### EXTRACTED MATERIAL
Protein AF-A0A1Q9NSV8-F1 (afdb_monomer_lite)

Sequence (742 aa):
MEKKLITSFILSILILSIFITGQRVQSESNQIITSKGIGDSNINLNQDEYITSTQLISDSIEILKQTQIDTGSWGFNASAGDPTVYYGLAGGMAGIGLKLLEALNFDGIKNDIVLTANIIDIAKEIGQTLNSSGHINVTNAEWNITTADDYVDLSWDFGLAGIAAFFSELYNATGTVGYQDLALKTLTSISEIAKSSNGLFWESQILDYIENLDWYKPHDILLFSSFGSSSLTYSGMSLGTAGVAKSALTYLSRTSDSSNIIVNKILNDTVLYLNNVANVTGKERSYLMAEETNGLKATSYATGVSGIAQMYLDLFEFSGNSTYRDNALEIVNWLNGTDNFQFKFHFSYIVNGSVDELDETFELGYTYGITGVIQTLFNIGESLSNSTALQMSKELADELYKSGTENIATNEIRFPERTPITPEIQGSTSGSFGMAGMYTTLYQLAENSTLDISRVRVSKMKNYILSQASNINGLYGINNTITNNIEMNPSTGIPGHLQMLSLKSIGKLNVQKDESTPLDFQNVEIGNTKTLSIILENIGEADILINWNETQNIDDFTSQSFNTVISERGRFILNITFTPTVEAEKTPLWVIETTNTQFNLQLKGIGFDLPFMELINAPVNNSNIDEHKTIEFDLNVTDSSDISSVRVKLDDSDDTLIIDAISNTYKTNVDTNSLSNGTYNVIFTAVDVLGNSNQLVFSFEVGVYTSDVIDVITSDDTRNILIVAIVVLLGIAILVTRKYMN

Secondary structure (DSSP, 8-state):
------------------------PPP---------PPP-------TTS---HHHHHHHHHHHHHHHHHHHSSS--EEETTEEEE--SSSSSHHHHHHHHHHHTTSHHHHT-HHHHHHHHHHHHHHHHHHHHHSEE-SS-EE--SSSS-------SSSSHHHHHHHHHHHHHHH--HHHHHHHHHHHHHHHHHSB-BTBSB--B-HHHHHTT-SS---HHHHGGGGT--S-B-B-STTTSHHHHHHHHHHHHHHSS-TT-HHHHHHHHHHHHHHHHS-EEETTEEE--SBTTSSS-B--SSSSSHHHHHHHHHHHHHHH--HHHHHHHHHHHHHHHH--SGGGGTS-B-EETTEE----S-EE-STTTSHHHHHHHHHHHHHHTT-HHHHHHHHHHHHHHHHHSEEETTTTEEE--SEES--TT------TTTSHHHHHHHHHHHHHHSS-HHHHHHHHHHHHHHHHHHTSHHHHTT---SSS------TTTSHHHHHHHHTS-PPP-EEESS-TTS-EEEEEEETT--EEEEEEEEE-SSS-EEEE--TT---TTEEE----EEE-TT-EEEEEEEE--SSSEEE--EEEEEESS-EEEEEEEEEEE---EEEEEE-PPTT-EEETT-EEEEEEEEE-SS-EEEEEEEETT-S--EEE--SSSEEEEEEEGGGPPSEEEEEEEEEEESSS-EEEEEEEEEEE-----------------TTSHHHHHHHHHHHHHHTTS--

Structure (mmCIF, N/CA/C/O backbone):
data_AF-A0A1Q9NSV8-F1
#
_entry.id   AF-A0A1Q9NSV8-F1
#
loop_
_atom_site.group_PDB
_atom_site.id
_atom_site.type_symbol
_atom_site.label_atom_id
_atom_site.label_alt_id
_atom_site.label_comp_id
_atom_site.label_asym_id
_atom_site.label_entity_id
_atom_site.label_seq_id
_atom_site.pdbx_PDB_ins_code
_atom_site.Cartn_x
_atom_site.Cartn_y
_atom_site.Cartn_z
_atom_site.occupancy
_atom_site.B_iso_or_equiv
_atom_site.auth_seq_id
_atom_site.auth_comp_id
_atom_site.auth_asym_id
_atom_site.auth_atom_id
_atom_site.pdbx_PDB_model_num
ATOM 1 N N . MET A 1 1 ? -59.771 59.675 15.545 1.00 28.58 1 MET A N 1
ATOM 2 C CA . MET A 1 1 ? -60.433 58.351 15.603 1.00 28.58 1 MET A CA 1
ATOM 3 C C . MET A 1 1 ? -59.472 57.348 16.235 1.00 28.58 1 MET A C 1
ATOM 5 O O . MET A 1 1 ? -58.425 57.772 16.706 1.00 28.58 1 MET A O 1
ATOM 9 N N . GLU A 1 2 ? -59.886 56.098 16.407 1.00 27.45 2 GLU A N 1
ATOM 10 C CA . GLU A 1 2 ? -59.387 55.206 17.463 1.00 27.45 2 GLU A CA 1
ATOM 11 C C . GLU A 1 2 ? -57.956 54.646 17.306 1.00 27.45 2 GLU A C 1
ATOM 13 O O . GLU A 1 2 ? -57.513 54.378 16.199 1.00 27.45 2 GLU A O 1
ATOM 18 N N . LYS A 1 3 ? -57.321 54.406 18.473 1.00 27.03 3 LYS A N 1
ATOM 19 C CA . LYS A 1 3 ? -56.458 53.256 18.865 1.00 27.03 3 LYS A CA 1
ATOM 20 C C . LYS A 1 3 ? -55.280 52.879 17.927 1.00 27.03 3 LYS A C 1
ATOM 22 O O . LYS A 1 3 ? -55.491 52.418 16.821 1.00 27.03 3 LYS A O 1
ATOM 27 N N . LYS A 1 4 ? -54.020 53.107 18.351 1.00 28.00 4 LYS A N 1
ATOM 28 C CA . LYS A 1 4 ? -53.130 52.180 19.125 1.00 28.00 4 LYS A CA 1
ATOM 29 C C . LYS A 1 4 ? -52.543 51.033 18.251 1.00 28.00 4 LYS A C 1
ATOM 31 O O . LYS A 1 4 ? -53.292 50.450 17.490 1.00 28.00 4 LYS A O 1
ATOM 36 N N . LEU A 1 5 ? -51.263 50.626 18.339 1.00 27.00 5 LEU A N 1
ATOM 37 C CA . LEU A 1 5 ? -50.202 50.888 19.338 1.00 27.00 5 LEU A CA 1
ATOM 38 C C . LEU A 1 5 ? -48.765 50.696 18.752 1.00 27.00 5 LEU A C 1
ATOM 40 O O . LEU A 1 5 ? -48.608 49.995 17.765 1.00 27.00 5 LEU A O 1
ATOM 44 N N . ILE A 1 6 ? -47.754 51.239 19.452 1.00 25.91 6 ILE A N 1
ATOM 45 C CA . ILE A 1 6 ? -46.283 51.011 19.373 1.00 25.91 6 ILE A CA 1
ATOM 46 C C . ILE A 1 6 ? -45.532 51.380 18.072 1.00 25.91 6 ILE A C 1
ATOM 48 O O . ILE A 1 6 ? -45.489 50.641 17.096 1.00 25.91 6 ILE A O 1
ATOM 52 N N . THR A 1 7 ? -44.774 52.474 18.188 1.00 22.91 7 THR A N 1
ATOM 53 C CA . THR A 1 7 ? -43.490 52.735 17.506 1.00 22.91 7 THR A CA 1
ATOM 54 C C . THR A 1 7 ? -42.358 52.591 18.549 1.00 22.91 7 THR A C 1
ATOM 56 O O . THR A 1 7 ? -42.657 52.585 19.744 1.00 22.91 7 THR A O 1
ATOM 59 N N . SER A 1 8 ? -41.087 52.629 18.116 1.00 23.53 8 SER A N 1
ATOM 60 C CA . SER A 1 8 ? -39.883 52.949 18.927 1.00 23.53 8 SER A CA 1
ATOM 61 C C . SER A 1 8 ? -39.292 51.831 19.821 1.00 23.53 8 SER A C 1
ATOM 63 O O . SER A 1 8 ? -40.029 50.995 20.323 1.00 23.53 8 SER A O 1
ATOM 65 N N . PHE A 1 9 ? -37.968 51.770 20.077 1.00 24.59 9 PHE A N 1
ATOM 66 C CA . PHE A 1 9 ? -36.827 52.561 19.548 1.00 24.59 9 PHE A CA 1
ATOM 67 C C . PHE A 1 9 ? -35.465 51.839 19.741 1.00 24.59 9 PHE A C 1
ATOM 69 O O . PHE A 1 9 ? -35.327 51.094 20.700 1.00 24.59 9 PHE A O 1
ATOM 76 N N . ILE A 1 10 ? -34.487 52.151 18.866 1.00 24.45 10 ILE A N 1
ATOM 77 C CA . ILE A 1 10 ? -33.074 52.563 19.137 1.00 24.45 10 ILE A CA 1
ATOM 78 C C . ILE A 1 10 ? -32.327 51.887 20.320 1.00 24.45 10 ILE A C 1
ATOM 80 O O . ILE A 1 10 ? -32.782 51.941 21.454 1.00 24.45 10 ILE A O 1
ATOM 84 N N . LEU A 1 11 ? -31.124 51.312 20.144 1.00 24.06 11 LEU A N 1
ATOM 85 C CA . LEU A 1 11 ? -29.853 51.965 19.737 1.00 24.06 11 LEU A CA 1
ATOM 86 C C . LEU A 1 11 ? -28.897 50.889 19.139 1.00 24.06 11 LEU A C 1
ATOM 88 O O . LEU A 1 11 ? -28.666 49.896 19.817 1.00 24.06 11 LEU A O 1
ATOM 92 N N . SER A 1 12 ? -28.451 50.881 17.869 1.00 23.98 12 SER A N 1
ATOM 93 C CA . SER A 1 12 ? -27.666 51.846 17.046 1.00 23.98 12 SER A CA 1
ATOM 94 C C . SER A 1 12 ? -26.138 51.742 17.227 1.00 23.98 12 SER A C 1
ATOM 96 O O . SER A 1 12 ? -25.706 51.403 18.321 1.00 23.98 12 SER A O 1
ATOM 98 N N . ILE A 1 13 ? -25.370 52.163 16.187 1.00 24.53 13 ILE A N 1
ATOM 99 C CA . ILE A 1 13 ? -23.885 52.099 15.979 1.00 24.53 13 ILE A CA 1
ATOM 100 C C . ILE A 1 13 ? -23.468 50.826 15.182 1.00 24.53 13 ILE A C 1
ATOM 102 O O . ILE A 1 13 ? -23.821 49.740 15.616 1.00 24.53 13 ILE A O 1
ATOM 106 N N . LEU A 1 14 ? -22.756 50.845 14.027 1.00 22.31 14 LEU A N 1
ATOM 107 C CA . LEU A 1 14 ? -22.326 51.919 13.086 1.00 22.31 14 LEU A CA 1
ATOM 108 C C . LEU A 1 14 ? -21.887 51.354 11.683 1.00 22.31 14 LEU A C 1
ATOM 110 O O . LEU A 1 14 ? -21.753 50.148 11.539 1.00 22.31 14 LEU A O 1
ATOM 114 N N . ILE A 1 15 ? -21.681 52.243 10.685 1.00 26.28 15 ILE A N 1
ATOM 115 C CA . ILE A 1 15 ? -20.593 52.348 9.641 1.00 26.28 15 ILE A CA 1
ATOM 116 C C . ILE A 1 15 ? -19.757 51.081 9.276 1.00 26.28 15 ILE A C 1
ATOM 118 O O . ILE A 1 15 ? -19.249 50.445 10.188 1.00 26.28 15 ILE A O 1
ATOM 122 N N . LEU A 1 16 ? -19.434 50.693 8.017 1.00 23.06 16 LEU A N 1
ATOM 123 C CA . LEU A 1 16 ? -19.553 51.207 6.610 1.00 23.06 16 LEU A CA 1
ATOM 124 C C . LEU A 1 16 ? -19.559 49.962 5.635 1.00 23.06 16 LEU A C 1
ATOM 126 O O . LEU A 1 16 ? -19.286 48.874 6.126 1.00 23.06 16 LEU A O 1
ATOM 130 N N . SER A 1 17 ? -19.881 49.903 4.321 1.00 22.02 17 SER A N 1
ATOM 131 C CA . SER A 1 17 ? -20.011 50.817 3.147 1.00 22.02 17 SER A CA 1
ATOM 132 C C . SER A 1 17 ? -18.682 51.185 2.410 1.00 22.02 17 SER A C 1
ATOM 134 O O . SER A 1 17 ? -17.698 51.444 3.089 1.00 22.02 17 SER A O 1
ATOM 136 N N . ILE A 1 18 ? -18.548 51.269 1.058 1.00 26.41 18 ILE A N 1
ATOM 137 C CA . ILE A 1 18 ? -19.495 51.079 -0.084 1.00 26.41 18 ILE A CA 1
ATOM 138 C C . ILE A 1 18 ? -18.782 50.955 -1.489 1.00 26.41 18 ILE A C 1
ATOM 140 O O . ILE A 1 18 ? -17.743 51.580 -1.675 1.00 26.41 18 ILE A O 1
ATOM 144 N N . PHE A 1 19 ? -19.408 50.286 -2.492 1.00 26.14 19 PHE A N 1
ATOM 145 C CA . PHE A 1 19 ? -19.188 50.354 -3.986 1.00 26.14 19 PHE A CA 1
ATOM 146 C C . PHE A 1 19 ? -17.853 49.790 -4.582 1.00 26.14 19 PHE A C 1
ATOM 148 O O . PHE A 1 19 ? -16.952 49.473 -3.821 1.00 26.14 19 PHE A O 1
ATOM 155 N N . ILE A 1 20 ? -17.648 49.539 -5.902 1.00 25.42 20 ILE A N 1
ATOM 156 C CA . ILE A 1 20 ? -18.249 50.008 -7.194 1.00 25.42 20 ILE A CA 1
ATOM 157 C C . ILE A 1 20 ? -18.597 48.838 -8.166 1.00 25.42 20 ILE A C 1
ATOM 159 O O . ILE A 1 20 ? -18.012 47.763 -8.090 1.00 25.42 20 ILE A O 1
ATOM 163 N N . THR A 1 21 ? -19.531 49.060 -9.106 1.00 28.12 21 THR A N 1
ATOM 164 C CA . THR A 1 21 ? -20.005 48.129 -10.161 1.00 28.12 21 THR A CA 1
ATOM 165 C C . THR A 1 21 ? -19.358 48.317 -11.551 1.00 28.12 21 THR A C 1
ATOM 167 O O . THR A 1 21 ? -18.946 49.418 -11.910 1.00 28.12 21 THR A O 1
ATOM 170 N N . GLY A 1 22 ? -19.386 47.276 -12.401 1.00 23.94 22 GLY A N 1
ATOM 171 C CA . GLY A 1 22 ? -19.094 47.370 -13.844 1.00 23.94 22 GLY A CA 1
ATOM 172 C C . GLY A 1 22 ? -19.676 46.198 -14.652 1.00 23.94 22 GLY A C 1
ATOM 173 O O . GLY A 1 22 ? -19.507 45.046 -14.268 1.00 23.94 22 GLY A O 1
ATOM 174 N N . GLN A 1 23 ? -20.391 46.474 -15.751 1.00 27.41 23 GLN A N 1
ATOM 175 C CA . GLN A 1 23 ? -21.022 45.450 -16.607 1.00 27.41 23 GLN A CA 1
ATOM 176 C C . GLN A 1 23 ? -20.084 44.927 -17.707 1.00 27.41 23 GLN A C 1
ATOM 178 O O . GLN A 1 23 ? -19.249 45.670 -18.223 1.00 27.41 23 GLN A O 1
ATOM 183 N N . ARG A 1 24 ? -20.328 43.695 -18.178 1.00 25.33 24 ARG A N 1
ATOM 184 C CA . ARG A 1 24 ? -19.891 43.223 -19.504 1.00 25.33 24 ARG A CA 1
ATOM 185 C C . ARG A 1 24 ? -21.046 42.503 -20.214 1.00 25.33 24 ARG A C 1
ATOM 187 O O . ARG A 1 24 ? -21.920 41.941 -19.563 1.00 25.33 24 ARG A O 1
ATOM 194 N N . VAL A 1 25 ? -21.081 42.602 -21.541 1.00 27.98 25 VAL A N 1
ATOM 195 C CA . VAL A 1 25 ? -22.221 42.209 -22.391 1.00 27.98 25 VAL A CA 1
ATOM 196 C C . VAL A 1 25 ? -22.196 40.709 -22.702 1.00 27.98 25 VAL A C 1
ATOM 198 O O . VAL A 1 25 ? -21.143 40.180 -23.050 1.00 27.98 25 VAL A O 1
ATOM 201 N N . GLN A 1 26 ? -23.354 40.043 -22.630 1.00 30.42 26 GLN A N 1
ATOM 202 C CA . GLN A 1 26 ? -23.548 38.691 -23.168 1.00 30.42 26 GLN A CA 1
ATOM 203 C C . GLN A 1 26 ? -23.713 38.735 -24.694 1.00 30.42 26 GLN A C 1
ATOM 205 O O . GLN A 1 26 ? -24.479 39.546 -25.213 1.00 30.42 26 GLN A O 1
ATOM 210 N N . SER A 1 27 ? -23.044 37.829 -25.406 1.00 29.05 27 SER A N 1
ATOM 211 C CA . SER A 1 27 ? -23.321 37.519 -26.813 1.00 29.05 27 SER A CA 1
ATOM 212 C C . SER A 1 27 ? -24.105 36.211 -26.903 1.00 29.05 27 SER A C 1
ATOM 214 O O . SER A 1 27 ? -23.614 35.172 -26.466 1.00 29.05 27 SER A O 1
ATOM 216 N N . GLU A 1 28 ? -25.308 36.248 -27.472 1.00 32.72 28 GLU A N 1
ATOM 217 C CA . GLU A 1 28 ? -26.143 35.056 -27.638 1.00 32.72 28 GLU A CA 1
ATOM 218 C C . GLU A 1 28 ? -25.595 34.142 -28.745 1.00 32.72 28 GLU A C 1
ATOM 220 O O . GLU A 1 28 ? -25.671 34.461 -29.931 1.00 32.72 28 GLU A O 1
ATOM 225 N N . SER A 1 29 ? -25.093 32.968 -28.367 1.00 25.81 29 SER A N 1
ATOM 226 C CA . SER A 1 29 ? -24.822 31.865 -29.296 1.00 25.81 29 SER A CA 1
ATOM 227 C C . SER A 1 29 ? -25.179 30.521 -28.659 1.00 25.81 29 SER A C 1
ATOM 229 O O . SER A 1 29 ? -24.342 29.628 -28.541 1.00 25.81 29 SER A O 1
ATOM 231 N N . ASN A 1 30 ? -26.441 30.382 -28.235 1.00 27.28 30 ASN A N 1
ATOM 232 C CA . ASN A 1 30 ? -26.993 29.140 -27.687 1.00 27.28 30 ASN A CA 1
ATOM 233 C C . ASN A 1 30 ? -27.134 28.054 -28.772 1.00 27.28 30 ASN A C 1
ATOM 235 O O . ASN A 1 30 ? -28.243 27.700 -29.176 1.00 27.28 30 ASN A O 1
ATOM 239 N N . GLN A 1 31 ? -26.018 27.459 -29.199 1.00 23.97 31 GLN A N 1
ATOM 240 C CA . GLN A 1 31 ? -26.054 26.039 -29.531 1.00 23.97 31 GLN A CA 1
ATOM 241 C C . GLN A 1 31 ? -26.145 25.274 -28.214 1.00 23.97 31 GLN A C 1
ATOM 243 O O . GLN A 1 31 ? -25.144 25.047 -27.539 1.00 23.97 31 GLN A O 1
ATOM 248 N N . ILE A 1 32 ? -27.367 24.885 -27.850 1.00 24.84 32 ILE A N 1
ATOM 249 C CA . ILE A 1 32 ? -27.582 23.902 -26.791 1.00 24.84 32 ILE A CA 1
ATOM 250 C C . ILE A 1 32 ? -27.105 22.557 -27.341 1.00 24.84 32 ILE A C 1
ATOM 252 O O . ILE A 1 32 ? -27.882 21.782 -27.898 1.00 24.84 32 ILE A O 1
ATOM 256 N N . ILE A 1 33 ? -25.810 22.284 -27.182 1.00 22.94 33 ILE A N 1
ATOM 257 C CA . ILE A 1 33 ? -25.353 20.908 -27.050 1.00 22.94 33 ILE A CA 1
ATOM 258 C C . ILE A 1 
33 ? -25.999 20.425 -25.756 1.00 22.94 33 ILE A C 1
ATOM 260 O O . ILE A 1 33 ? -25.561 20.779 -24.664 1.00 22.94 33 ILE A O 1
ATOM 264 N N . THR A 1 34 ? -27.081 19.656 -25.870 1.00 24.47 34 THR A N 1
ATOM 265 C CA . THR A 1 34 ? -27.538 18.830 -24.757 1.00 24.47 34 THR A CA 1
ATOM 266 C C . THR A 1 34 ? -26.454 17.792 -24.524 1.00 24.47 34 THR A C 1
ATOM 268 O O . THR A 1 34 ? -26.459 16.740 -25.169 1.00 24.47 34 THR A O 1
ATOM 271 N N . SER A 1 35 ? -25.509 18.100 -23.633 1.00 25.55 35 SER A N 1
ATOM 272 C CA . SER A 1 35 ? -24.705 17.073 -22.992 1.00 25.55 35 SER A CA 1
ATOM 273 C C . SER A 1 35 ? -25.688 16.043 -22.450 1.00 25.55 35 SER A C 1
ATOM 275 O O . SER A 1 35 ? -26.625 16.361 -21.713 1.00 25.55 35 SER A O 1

### EXERCISE DIRECTIONS
Of the lines above, extract only those from the line with "ATOM 137 C CA" to the line with "ATOM 156 C CA", both included, exactly as written.

### RESULT OF THE EXERCISE
ATOM 137 C CA . ILE A 1 18 ? -19.495 51.079 -0.084 1.00 26.41 18 ILE A CA 1
ATOM 138 C C . ILE A 1 18 ? -18.782 50.955 -1.489 1.00 26.41 18 ILE A C 1
ATOM 140 O O . ILE A 1 18 ? -17.743 51.580 -1.675 1.00 26.41 18 ILE A O 1
ATOM 144 N N . PHE A 1 19 ? -19.408 50.286 -2.492 1.00 26.14 19 PHE A N 1
ATOM 145 C CA . PHE A 1 19 ? -19.188 50.354 -3.986 1.00 26.14 19 PHE A CA 1
ATOM 146 C C . PHE A 1 19 ? -17.853 49.790 -4.582 1.00 26.14 19 PHE A C 1
ATOM 148 O O . PHE A 1 19 ? -16.952 49.473 -3.821 1.00 26.14 19 PHE A O 1
ATOM 155 N N . ILE A 1 20 ? -17.648 49.539 -5.902 1.00 25.42 20 ILE A N 1
ATOM 156 C CA . ILE A 1 20 ? -18.249 50.008 -7.194 1.00 25.42 20 ILE A CA 1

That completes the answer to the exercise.